§ Problem requirements
Below is a block of entries; repeat exactly the lines starting at the line that contains "ATOM 155 O O" and ending at the line that contains "ATOM 172 C C", both included.

—————

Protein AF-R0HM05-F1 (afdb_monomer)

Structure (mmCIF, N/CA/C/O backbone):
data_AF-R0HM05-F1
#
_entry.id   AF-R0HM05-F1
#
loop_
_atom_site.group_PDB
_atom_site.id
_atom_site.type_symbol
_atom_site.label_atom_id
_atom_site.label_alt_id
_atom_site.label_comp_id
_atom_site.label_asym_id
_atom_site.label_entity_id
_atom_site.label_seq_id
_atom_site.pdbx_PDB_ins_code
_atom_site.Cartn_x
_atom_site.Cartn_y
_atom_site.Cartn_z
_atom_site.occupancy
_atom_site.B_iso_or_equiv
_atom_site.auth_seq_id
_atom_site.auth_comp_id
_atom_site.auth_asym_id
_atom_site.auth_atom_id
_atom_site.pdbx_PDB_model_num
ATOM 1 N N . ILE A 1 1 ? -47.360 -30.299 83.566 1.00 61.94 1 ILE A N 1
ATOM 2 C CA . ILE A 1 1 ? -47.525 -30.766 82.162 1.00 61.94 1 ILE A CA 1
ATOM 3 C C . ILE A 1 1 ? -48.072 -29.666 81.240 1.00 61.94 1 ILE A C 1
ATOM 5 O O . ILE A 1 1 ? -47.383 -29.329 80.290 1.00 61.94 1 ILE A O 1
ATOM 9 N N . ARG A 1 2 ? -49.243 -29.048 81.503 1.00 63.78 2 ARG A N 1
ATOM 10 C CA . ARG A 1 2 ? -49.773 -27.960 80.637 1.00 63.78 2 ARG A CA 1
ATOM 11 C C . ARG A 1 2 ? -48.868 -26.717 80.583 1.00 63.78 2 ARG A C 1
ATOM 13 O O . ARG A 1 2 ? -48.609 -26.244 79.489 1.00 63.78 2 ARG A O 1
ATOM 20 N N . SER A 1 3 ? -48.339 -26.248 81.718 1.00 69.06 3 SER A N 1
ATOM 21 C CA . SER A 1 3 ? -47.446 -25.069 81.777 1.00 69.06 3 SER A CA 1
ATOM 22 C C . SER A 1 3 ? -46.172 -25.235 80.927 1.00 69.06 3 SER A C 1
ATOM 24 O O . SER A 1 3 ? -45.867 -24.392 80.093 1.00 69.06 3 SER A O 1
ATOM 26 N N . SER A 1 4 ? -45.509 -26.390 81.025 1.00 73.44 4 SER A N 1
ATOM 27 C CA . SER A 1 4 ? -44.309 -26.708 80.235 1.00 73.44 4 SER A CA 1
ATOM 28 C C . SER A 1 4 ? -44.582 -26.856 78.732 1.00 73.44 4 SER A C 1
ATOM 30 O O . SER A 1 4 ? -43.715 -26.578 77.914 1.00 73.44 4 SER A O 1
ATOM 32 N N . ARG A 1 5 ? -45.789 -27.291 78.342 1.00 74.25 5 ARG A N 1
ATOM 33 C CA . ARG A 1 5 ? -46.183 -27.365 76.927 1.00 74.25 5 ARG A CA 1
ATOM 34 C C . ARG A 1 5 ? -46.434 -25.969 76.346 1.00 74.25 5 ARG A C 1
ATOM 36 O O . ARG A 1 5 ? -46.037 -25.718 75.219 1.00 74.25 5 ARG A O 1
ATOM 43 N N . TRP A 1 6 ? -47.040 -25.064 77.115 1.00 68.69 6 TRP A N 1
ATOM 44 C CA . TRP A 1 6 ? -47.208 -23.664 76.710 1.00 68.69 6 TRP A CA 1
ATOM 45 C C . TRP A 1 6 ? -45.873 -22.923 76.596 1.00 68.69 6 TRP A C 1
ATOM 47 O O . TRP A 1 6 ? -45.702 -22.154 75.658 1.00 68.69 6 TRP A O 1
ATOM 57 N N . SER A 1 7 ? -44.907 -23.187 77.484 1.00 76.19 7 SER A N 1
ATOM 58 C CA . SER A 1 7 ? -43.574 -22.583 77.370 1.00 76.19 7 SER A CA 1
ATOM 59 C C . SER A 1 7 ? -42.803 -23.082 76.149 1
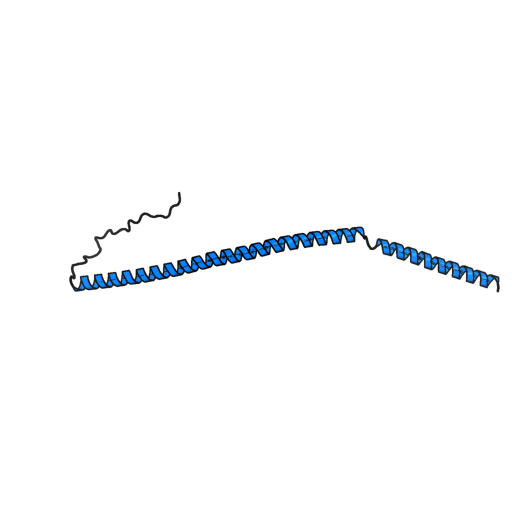.00 76.19 7 SER A C 1
ATOM 61 O O . SER A 1 7 ? -42.121 -22.286 75.524 1.00 76.19 7 SER A O 1
ATOM 63 N N . LEU A 1 8 ? -42.926 -24.366 75.790 1.00 75.31 8 LEU A N 1
ATOM 64 C CA . LEU A 1 8 ? -42.305 -24.928 74.583 1.00 75.31 8 LEU A CA 1
ATOM 65 C C . LEU A 1 8 ? -42.885 -24.313 73.305 1.00 75.31 8 LEU A C 1
ATOM 67 O O . LEU A 1 8 ? -42.124 -23.847 72.473 1.00 75.31 8 LEU A O 1
ATOM 71 N N . ILE A 1 9 ? -44.216 -24.218 73.204 1.00 76.44 9 ILE A N 1
ATOM 72 C CA . ILE A 1 9 ? -44.888 -23.588 72.052 1.00 76.44 9 ILE A CA 1
ATOM 73 C C . ILE A 1 9 ? -44.471 -22.118 71.915 1.00 76.44 9 ILE A C 1
ATOM 75 O O . ILE A 1 9 ? -44.205 -21.650 70.814 1.00 76.44 9 ILE A O 1
ATOM 79 N N . ASN A 1 10 ? -44.368 -21.397 73.034 1.00 79.12 10 ASN A N 1
ATOM 80 C CA . ASN A 1 10 ? -43.927 -20.004 73.024 1.00 79.12 10 ASN A CA 1
ATOM 81 C C . ASN A 1 10 ? -42.452 -19.875 72.598 1.00 79.12 10 ASN A C 1
ATOM 83 O O . ASN A 1 10 ? -42.090 -18.939 71.898 1.00 79.12 10 ASN A O 1
ATOM 87 N N . ASN A 1 11 ? -41.602 -20.830 72.985 1.00 80.56 11 ASN A N 1
ATOM 88 C CA . ASN A 1 11 ? -40.188 -20.841 72.613 1.00 80.56 11 ASN A CA 1
ATOM 89 C C . ASN A 1 11 ? -39.978 -21.198 71.131 1.00 80.56 11 ASN A C 1
ATOM 91 O O . ASN A 1 11 ? -39.122 -20.602 70.484 1.00 80.56 11 ASN A O 1
ATOM 95 N N . ASP A 1 12 ? -40.782 -22.121 70.592 1.00 82.44 12 ASP A N 1
ATOM 96 C CA . ASP A 1 12 ? -40
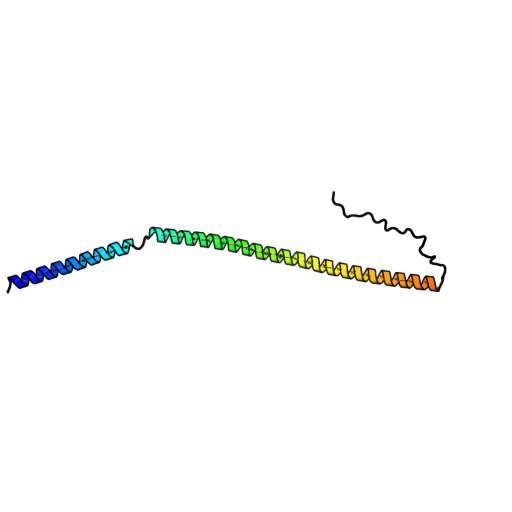.767 -22.485 69.170 1.00 82.44 12 ASP A CA 1
ATOM 97 C C . ASP A 1 12 ? -41.210 -21.302 68.292 1.00 82.44 12 ASP A C 1
ATOM 99 O O . ASP A 1 12 ? -40.548 -20.991 67.304 1.00 82.44 12 ASP A O 1
ATOM 103 N N . GLN A 1 13 ? -42.258 -20.568 68.692 1.00 81.19 13 GLN A N 1
ATOM 104 C CA . GLN A 1 13 ? -42.693 -19.364 67.969 1.00 81.19 13 GLN A CA 1
ATOM 105 C C . GLN A 1 13 ? -41.643 -18.245 67.996 1.00 81.19 13 GLN A C 1
ATOM 107 O O . GLN A 1 13 ? -41.377 -17.626 66.966 1.00 81.19 13 GLN A O 1
ATOM 112 N N . VAL A 1 14 ? -41.007 -18.014 69.148 1.00 87.75 14 VAL A N 1
ATOM 113 C CA . VAL A 1 14 ? -39.928 -17.019 69.283 1.00 87.75 14 VAL A CA 1
ATOM 114 C C . VAL A 1 14 ? -38.714 -17.400 68.429 1.00 87.75 14 VAL A C 1
ATOM 116 O O . VAL A 1 14 ? -38.081 -16.532 67.824 1.00 87.75 14 VAL A O 1
ATOM 119 N N . MET A 1 15 ? -38.389 -18.691 68.341 1.00 88.81 15 MET A N 1
ATOM 120 C CA . MET A 1 15 ? -37.295 -19.175 67.501 1.00 88.81 15 MET A CA 1
ATOM 121 C C . MET A 1 15 ? -37.591 -18.982 66.010 1.00 88.81 15 MET A C 1
ATOM 123 O O . MET A 1 15 ? -36.720 -18.537 65.264 1.00 88.81 15 MET A O 1
ATOM 127 N N . GLU A 1 16 ? -38.819 -19.258 65.577 1.00 89.81 16 GLU A N 1
ATOM 128 C CA . GLU A 1 16 ? -39.234 -19.106 64.181 1.00 89.81 16 GLU A CA 1
ATOM 129 C C . GLU A 1 16 ? -39.267 -17.630 63.740 1.00 89.81 16 GLU A C 1
ATOM 131 O O . GLU A 1 16 ? -38.784 -17.291 62.655 1.00 89.81 16 GLU A O 1
ATOM 136 N N . GLU A 1 17 ? -39.722 -16.721 64.609 1.00 89.75 17 GLU A N 1
ATOM 137 C CA . GLU A 1 17 ? -39.620 -15.272 64.378 1.00 89.75 17 GLU A CA 1
ATOM 138 C C . GLU A 1 17 ? -38.168 -14.781 64.339 1.00 89.75 17 GLU A C 1
ATOM 140 O O . GLU A 1 17 ? -37.824 -13.966 63.480 1.00 89.75 17 GLU A O 1
ATOM 145 N N . SER A 1 18 ? -37.292 -15.306 65.201 1.00 90.00 18 SER A N 1
ATOM 146 C CA . SER A 1 18 ? -35.865 -14.964 65.200 1.00 90.00 18 SER A CA 1
ATOM 147 C C . SER A 1 18 ? -35.162 -15.406 63.912 1.00 90.00 18 SER A C 1
ATOM 149 O O . SER A 1 18 ? -34.416 -14.624 63.320 1.00 90.00 18 SER A O 1
ATOM 151 N N . ILE A 1 19 ? -35.445 -16.619 63.426 1.00 92.00 19 ILE A N 1
ATOM 152 C CA . ILE A 1 19 ? -34.907 -17.129 62.155 1.00 92.00 19 ILE A CA 1
ATOM 153 C C . ILE A 1 19 ? -35.399 -16.276 60.984 1.00 92.00 19 ILE A C 1
ATOM 155 O O . ILE A 1 19 ? -34.620 -15.925 60.096 1.00 92.00 19 ILE A O 1
ATOM 159 N N . ARG A 1 20 ? -36.681 -15.901 60.984 1.00 93.19 20 ARG A N 1
ATOM 160 C CA . ARG A 1 20 ? -37.265 -15.066 59.932 1.00 93.19 20 ARG A CA 1
ATOM 161 C C . ARG A 1 20 ? -36.669 -13.656 59.918 1.00 93.19 20 ARG A C 1
ATOM 163 O O . ARG A 1 20 ? -36.355 -13.155 58.839 1.00 93.19 20 ARG A O 1
ATOM 170 N N . ALA A 1 21 ? -36.457 -13.052 61.086 1.00 93.00 21 ALA A N 1
ATOM 171 C CA . ALA A 1 21 ? -35.797 -11.754 61.212 1.00 93.00 21 ALA A CA 1
ATOM 172 C C . ALA A 1 21 ? -34.332 -11.810 60.746 1.00 93.00 21 ALA A C 1
ATOM 174 O O . ALA A 1 21 ? -33.902 -10.961 59.967 1.00 93.00 21 ALA A O 1
ATOM 175 N N . ALA A 1 22 ? -33.587 -12.849 61.139 1.00 93.00 22 ALA A N 1
ATOM 176 C CA . ALA A 1 22 ? -32.216 -13.062 60.677 1.00 93.00 22 ALA A CA 1
ATOM 177 C C . ALA A 1 22 ? -32.151 -13.267 59.153 1.00 93.00 22 ALA A C 1
ATOM 179 O O . ALA A 1 22 ? -31.284 -12.710 58.483 1.00 93.00 22 ALA A O 1
ATOM 180 N N . SER A 1 23 ? -33.096 -14.018 58.582 1.00 93.25 23 SER A N 1
ATOM 181 C CA . SER A 1 23 ? -33.182 -14.234 57.134 1.00 93.25 23 SER A CA 1
ATOM 182 C C . SER A 1 23 ? -33.516 -12.945 56.371 1.00 93.25 23 SER A C 1
ATOM 184 O O . SER A 1 23 ? -32.925 -12.687 55.321 1.00 93.25 23 SER A O 1
ATOM 186 N N . GLN A 1 24 ? -34.393 -12.092 56.915 1.00 93.12 24 GLN A N 1
ATOM 187 C CA . GLN A 1 24 ? -34.655 -10.759 56.361 1.00 93.12 24 GLN A CA 1
ATOM 188 C C . GLN A 1 24 ? -33.413 -9.871 56.402 1.00 93.12 24 GLN A C 1
ATOM 190 O O . GLN A 1 24 ? -33.073 -9.281 55.381 1.00 93.12 24 GLN A O 1
ATOM 195 N N . GLN A 1 25 ? -32.698 -9.838 57.527 1.00 93.31 25 GLN A N 1
ATOM 196 C CA . GLN A 1 25 ? -31.471 -9.055 57.661 1.00 93.31 25 GLN A CA 1
ATOM 197 C C . GLN A 1 25 ? -30.401 -9.500 56.654 1.00 93.31 25 GLN A C 1
ATOM 199 O O . GLN A 1 25 ? -29.823 -8.671 55.957 1.00 93.31 25 GLN A O 1
ATOM 204 N N . VAL A 1 26 ? -30.185 -10.812 56.506 1.00 91.94 26 VAL A N 1
ATOM 205 C CA . VAL A 1 26 ? -29.262 -11.358 55.496 1.00 91.94 26 VAL A CA 1
ATOM 206 C C . VAL A 1 26 ? -29.700 -10.975 54.082 1.00 91.94 26 VAL A C 1
ATOM 208 O O . VAL A 1 26 ? -28.863 -10.616 53.258 1.00 91.94 26 VAL A O 1
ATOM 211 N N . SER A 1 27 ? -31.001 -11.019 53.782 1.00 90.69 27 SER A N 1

—————

§ Answer for the task
ATOM 155 O O . ILE A 1 19 ? -34.620 -15.925 60.096 1.00 92.00 19 ILE A O 1
ATOM 159 N N . ARG A 1 20 ? -36.681 -15.901 60.984 1.00 93.19 20 ARG A N 1
ATOM 160 C CA . ARG A 1 20 ? -37.265 -15.066 59.932 1.00 93.19 20 ARG A CA 1
ATOM 161 C C . ARG A 1 20 ? -36.669 -13.656 59.918 1.00 93.19 20 ARG A C 1
ATOM 163 O O . ARG A 1 20 ? -36.355 -13.155 58.839 1.00 93.19 20 ARG A O 1
ATOM 170 N N . ALA A 1 21 ? -36.457 -13.052 61.086 1.00 93.00 21 ALA A N 1
ATOM 171 C CA . ALA A 1 21 ? -35.797 -11.754 61.212 1.00 93.00 21 ALA A CA 1
ATOM 172 C C . ALA A 1 21 ? -34.332 -11.810 60.746 1.00 93.00 21 ALA A C 1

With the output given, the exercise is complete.